Several other performances are worth noting. Morse for his tragically heartbreaking portrayal of Webster, Albert Brooks as wisecracking hospital administrator Dr. Cyril Wecht, and an understated Alec Baldwin as the guilt-fueled former Pittsburgh Steelers team doctor Dr. Julian Bailes.
One area where the movie falls flat is Dr. Omalu’s romantic relationship with a Kenyan immigrant (Gugu Mbatha-Raw, Jupiter Ascending) who eventually becomes his wife. She does little but offer encouragement to Dr. Omalu, providing no less than three “don’t give up” type speeches during Concussion’s 123 minutes.

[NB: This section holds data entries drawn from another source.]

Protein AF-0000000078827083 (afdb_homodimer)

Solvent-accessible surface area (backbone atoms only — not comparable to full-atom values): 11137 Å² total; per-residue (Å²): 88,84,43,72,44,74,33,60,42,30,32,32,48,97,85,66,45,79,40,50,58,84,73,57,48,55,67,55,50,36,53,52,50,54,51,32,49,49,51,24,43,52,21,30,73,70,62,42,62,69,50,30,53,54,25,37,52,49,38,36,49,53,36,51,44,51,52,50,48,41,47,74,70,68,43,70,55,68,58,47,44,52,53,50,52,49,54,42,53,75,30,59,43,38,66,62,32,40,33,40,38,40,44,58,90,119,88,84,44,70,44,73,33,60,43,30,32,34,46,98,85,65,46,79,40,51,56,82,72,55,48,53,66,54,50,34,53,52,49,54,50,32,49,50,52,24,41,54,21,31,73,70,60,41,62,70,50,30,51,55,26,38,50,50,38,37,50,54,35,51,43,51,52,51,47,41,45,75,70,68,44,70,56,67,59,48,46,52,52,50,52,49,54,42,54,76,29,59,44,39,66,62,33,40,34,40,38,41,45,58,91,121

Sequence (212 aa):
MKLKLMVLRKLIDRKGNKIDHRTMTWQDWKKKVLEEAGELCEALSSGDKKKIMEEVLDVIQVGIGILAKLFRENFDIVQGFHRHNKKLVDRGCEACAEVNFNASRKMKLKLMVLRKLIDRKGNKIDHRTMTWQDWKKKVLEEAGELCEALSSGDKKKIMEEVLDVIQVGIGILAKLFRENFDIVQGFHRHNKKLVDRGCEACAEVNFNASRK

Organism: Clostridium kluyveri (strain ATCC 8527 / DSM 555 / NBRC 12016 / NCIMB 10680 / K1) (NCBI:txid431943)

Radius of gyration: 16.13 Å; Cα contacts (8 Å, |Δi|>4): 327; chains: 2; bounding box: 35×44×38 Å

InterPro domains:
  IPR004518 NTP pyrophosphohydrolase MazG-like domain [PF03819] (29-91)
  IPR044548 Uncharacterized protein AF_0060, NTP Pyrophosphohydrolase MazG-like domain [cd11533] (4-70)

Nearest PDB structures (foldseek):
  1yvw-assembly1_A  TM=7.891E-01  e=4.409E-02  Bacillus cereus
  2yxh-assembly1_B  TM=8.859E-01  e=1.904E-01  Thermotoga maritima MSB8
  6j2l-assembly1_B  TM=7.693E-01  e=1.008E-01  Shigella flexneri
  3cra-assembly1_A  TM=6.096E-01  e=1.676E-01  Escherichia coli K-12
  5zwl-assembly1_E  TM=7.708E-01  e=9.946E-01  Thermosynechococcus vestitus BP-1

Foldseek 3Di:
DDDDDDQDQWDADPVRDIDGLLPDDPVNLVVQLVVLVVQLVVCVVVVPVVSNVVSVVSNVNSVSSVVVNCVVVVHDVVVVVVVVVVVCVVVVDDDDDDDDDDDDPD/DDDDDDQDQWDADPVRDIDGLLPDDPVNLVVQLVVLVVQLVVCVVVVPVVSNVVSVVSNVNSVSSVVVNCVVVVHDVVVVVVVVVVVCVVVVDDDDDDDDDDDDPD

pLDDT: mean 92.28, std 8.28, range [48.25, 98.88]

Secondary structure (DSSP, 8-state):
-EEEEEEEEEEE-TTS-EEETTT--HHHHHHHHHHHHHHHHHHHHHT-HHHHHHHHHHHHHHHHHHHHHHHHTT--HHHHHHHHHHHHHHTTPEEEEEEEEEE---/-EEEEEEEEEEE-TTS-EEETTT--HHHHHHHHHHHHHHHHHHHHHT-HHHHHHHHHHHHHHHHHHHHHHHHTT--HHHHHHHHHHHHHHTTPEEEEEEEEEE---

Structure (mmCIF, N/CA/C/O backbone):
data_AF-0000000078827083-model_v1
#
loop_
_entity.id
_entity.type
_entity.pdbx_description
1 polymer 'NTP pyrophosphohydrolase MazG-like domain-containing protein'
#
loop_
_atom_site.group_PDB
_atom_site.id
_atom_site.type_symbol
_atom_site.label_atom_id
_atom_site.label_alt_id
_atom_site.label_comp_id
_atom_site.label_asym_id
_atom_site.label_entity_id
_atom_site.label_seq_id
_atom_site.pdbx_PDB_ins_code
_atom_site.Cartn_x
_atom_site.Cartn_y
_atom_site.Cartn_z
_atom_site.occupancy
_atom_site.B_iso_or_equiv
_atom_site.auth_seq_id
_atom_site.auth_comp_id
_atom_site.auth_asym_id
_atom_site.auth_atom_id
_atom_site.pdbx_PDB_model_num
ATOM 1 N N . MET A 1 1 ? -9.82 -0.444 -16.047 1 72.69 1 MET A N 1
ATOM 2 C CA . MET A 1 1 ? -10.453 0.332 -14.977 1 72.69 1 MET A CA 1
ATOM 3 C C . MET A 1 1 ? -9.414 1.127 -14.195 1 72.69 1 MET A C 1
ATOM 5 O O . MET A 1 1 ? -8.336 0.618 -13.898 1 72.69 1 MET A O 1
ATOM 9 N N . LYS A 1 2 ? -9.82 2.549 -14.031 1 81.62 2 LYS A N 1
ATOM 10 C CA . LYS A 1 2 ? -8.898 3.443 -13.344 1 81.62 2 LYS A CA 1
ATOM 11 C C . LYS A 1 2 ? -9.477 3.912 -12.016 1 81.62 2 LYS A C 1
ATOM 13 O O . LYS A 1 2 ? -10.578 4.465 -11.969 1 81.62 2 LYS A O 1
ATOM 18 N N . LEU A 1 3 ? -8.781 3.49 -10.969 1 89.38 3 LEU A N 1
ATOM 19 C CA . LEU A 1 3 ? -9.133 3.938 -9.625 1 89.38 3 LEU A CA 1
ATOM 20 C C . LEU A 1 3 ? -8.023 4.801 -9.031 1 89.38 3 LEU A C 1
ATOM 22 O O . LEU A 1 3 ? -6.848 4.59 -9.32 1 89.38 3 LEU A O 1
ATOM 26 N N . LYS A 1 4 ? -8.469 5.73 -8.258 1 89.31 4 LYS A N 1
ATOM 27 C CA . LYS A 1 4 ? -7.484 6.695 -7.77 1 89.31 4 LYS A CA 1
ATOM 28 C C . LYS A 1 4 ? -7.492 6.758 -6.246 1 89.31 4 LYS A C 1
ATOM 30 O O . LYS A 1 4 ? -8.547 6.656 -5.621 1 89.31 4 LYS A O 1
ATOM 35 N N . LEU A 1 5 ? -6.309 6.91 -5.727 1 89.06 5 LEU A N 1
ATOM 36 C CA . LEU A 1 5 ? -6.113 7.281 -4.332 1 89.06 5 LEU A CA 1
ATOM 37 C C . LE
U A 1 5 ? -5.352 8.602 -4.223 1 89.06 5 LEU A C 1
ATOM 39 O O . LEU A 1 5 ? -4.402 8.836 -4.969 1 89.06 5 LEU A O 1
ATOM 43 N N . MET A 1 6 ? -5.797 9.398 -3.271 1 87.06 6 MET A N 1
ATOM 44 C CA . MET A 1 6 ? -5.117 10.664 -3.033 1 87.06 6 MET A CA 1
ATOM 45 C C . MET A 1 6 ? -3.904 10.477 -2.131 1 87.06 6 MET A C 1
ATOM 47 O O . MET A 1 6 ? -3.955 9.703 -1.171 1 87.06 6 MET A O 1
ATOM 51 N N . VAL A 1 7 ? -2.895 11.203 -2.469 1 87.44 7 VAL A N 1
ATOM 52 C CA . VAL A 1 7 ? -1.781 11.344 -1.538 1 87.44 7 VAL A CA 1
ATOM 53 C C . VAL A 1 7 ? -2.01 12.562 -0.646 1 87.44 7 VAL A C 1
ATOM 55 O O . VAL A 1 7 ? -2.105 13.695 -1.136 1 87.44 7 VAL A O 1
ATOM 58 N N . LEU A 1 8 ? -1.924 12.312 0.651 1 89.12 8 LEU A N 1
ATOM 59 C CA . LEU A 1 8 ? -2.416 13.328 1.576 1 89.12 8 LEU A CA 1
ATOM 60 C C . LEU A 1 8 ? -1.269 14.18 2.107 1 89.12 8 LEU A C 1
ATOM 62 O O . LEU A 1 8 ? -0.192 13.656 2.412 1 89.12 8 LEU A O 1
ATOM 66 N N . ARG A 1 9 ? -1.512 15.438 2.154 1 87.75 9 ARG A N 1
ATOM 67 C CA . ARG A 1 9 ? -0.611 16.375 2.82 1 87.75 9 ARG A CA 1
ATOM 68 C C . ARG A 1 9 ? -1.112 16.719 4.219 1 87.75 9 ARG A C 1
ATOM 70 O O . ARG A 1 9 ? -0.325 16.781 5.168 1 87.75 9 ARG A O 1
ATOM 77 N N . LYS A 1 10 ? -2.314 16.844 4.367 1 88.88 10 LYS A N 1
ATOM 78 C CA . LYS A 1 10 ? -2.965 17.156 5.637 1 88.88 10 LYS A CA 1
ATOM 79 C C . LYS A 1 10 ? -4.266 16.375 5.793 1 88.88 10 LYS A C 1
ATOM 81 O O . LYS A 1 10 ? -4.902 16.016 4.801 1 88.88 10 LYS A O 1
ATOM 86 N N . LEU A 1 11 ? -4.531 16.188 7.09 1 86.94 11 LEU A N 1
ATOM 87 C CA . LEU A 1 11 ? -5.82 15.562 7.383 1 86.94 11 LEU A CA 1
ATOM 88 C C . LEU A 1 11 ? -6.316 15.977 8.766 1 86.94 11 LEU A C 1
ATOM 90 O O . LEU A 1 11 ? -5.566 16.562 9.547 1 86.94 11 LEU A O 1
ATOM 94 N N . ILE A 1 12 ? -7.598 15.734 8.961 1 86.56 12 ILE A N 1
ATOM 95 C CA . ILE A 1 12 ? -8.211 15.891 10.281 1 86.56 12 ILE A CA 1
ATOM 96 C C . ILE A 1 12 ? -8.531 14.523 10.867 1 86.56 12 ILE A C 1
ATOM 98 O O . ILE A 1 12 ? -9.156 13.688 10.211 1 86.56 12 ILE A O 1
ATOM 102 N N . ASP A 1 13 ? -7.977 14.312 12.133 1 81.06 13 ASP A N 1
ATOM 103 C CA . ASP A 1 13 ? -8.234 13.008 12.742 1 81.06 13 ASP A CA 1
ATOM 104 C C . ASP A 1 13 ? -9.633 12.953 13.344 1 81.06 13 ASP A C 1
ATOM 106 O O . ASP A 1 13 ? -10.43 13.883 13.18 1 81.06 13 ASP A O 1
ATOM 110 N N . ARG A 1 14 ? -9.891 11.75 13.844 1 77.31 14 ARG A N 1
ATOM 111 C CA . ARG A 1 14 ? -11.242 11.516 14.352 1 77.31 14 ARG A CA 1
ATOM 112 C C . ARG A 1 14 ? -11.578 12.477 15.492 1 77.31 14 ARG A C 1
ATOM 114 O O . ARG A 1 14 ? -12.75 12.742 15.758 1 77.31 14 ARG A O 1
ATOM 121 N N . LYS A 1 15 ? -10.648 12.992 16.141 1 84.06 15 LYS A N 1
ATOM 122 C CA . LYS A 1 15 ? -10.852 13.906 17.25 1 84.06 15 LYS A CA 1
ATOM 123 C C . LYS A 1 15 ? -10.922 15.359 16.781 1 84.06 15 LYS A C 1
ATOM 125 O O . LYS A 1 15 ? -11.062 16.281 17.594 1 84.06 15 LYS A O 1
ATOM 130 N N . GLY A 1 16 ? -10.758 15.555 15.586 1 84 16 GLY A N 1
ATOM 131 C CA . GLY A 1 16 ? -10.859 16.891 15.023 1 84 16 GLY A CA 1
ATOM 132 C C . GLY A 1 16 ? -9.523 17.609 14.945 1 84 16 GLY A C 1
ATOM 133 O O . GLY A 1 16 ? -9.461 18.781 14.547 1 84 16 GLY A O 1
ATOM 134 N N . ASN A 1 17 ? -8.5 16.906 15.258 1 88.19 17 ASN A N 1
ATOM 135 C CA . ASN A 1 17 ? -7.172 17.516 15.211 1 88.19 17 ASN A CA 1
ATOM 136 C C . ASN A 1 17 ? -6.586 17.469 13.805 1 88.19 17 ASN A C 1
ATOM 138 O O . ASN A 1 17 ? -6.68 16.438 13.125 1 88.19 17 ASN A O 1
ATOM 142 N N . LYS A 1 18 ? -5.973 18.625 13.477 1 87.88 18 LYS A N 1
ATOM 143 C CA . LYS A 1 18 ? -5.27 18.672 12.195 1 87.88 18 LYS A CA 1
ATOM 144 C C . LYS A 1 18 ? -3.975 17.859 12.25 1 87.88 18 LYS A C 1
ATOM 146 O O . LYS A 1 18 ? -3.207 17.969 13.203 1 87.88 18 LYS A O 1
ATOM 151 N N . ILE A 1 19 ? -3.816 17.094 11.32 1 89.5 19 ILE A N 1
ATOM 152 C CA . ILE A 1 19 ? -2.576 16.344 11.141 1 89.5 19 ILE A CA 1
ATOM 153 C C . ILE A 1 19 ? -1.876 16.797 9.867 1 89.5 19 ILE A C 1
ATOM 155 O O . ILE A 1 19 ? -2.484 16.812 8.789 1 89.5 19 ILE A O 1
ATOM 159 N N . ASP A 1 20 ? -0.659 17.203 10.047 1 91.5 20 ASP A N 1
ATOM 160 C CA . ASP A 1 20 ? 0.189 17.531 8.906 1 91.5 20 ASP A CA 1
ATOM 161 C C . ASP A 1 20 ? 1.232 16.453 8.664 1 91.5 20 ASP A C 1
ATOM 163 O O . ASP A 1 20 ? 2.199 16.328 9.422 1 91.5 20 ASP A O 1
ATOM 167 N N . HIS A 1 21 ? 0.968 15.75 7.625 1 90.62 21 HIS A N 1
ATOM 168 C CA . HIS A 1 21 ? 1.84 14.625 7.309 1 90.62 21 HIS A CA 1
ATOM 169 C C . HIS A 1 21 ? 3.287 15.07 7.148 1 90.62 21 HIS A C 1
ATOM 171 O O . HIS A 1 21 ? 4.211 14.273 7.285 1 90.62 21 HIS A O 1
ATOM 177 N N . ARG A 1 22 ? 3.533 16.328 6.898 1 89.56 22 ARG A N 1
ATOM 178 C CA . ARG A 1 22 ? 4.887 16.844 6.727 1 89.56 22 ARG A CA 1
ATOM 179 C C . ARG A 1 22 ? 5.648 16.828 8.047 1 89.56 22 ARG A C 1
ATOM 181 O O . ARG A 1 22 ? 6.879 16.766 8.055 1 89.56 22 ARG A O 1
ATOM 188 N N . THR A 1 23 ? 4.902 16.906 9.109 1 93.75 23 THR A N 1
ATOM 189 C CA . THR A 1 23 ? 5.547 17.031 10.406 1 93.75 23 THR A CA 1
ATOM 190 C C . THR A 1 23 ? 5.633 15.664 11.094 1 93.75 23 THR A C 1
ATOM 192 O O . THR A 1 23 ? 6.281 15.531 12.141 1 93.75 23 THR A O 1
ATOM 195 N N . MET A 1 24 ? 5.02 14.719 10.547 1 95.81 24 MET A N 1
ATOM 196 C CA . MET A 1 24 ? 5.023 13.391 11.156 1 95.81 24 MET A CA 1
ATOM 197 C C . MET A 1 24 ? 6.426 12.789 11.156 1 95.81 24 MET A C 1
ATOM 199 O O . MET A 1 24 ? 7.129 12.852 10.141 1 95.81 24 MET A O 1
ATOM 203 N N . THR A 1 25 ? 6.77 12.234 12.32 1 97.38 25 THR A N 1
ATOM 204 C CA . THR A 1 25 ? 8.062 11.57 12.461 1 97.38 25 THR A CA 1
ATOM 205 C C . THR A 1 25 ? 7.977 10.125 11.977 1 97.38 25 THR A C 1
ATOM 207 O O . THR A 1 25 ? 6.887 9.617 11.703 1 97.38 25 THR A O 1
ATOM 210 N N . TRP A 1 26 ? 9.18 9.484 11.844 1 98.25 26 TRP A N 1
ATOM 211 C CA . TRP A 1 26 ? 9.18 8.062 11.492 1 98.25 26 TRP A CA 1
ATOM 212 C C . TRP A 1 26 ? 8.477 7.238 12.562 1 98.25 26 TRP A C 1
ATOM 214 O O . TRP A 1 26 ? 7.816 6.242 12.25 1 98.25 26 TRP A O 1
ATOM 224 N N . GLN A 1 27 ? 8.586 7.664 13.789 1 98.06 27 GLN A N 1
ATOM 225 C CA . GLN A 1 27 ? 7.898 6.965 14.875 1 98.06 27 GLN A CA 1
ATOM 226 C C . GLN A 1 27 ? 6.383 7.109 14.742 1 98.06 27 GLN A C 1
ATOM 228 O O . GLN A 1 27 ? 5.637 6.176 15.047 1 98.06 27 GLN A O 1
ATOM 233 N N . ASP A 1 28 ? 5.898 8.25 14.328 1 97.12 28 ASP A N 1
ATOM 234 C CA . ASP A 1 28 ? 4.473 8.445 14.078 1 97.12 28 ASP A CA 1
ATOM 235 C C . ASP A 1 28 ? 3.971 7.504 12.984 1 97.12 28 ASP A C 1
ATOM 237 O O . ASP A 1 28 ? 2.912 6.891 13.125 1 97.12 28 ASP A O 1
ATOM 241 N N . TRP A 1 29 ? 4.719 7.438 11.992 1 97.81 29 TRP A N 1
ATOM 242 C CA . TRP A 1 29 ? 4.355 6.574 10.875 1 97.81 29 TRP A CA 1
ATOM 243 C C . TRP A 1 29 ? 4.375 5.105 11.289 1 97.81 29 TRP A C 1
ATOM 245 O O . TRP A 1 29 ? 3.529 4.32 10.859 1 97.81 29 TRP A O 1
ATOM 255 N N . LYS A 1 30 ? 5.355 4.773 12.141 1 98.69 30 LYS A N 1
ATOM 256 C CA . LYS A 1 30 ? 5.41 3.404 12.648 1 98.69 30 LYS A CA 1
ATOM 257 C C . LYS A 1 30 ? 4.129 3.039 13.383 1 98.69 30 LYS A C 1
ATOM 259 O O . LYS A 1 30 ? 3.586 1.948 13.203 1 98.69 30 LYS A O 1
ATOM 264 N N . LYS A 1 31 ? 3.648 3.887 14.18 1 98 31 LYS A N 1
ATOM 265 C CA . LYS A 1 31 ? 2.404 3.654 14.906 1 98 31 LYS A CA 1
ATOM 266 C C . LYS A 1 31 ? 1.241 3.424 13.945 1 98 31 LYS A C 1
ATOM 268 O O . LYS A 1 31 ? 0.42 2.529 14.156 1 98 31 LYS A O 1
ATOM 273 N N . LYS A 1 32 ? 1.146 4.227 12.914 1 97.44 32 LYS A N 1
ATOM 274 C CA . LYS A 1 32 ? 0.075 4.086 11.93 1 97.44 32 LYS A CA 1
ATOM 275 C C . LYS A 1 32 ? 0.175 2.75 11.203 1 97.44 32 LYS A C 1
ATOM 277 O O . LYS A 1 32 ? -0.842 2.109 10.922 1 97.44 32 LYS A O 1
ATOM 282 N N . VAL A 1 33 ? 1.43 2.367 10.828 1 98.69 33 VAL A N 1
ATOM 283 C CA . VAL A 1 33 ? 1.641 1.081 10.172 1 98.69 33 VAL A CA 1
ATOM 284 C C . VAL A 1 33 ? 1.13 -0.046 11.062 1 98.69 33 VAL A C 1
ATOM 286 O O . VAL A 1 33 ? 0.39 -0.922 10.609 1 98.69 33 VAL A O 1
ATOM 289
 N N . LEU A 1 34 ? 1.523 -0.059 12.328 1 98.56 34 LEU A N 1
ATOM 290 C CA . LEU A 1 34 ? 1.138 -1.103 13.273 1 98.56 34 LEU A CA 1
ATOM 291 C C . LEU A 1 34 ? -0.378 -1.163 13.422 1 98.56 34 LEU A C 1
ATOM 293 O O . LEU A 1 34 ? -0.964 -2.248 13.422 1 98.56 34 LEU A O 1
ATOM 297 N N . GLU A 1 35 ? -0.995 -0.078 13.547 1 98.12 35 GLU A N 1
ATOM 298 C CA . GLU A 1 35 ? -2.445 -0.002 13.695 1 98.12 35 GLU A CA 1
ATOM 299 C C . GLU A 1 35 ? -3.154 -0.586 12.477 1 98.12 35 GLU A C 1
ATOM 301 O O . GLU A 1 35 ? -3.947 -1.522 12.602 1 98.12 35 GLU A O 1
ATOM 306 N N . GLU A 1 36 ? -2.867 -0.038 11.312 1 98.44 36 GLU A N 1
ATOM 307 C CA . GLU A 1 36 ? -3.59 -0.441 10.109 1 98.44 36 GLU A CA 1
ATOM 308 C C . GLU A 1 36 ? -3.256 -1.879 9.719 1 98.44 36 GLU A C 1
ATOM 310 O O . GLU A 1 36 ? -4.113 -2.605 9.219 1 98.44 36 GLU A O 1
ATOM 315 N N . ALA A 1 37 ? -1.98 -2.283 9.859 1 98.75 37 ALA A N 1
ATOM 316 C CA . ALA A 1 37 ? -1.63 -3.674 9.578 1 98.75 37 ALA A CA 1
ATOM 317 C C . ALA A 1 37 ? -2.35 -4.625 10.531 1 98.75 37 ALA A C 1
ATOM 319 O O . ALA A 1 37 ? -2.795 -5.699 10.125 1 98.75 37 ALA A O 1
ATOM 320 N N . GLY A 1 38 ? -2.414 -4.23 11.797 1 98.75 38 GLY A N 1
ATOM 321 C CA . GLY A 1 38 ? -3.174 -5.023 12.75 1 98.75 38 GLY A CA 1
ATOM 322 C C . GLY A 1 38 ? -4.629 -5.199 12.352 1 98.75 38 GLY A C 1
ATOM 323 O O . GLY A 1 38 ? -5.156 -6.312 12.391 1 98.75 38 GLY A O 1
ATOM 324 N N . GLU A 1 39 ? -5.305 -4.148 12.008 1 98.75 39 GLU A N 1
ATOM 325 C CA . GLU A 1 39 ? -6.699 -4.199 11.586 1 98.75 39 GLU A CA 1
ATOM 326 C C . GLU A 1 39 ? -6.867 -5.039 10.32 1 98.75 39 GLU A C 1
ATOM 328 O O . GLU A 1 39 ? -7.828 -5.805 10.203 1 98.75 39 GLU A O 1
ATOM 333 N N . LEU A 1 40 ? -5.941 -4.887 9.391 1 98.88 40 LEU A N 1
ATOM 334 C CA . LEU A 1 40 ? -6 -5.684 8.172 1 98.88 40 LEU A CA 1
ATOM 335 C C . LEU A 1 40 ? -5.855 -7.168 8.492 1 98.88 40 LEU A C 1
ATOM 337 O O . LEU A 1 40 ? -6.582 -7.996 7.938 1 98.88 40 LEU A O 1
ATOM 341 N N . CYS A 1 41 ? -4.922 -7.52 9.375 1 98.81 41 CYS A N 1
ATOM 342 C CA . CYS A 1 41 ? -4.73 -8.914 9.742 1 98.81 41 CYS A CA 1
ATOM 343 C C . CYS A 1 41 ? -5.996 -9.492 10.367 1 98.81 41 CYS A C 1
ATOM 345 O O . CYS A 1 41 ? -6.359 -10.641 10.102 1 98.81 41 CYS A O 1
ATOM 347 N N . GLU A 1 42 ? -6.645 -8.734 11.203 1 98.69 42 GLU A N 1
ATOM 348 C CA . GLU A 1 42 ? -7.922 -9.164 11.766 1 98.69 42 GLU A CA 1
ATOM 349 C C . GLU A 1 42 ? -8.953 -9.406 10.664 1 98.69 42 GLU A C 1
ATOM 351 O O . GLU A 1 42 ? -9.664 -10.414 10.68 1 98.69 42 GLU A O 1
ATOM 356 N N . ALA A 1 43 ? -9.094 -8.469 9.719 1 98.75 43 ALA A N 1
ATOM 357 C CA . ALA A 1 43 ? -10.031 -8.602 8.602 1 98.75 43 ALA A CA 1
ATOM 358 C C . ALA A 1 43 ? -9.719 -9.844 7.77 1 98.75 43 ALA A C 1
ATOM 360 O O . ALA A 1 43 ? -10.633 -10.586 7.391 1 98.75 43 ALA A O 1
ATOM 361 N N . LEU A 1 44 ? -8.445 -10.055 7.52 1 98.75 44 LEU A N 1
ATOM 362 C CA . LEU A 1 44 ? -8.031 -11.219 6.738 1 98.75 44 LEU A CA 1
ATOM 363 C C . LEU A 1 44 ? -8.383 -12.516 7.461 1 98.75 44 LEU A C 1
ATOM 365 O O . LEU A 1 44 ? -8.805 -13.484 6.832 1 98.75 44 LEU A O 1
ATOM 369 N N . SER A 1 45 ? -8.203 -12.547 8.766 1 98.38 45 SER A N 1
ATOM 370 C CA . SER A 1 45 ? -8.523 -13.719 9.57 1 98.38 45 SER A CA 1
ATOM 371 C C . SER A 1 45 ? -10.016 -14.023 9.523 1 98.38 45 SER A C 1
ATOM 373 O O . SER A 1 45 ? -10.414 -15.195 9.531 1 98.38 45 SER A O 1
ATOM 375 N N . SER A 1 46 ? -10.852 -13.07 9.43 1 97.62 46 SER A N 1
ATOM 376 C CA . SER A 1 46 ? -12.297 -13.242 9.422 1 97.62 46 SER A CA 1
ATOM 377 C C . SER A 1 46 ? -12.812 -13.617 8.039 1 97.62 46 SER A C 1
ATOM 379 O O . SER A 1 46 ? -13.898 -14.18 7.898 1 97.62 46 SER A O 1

From a technical standpoint, viewers are left to wonder why the movie’s director, Peter Landesman (Parkland) chose to shoot the entire film in a faint bluish-pink tint. The end result is imagery that is dull and flat.
Christian audiences will be pleased with the positive portrayal of Dr. Omalu’s faith as the movie shows him attending church and referencing God. In one scene, a Bible is displayed prominently on his nightstand. However, his love interest is living with him, the result of Dr. Omalu taking her in because she had nowhere to stay upon her arrival in America.
Concussion is mostly profanity-free save for one highly pivotal scene where no less than five off-color words are used, chief among them, taking the Lord’s name in vain.
IN THE END
Concussion is a well-crafted examination of a very real problem in sports that isn’t going away anytime soon. It is an issue that will never be resolved until the NFL fully steps from the dark shadows of its past and makes a full commitment to helping solve CTE. If nothing else, Concussion should open up even more dialogue about doing what is right rather than allowing previous wrong decisions to fester.
The movie is credible, damning at times, but in the end it will likely get lost in a collision of cultural complacency.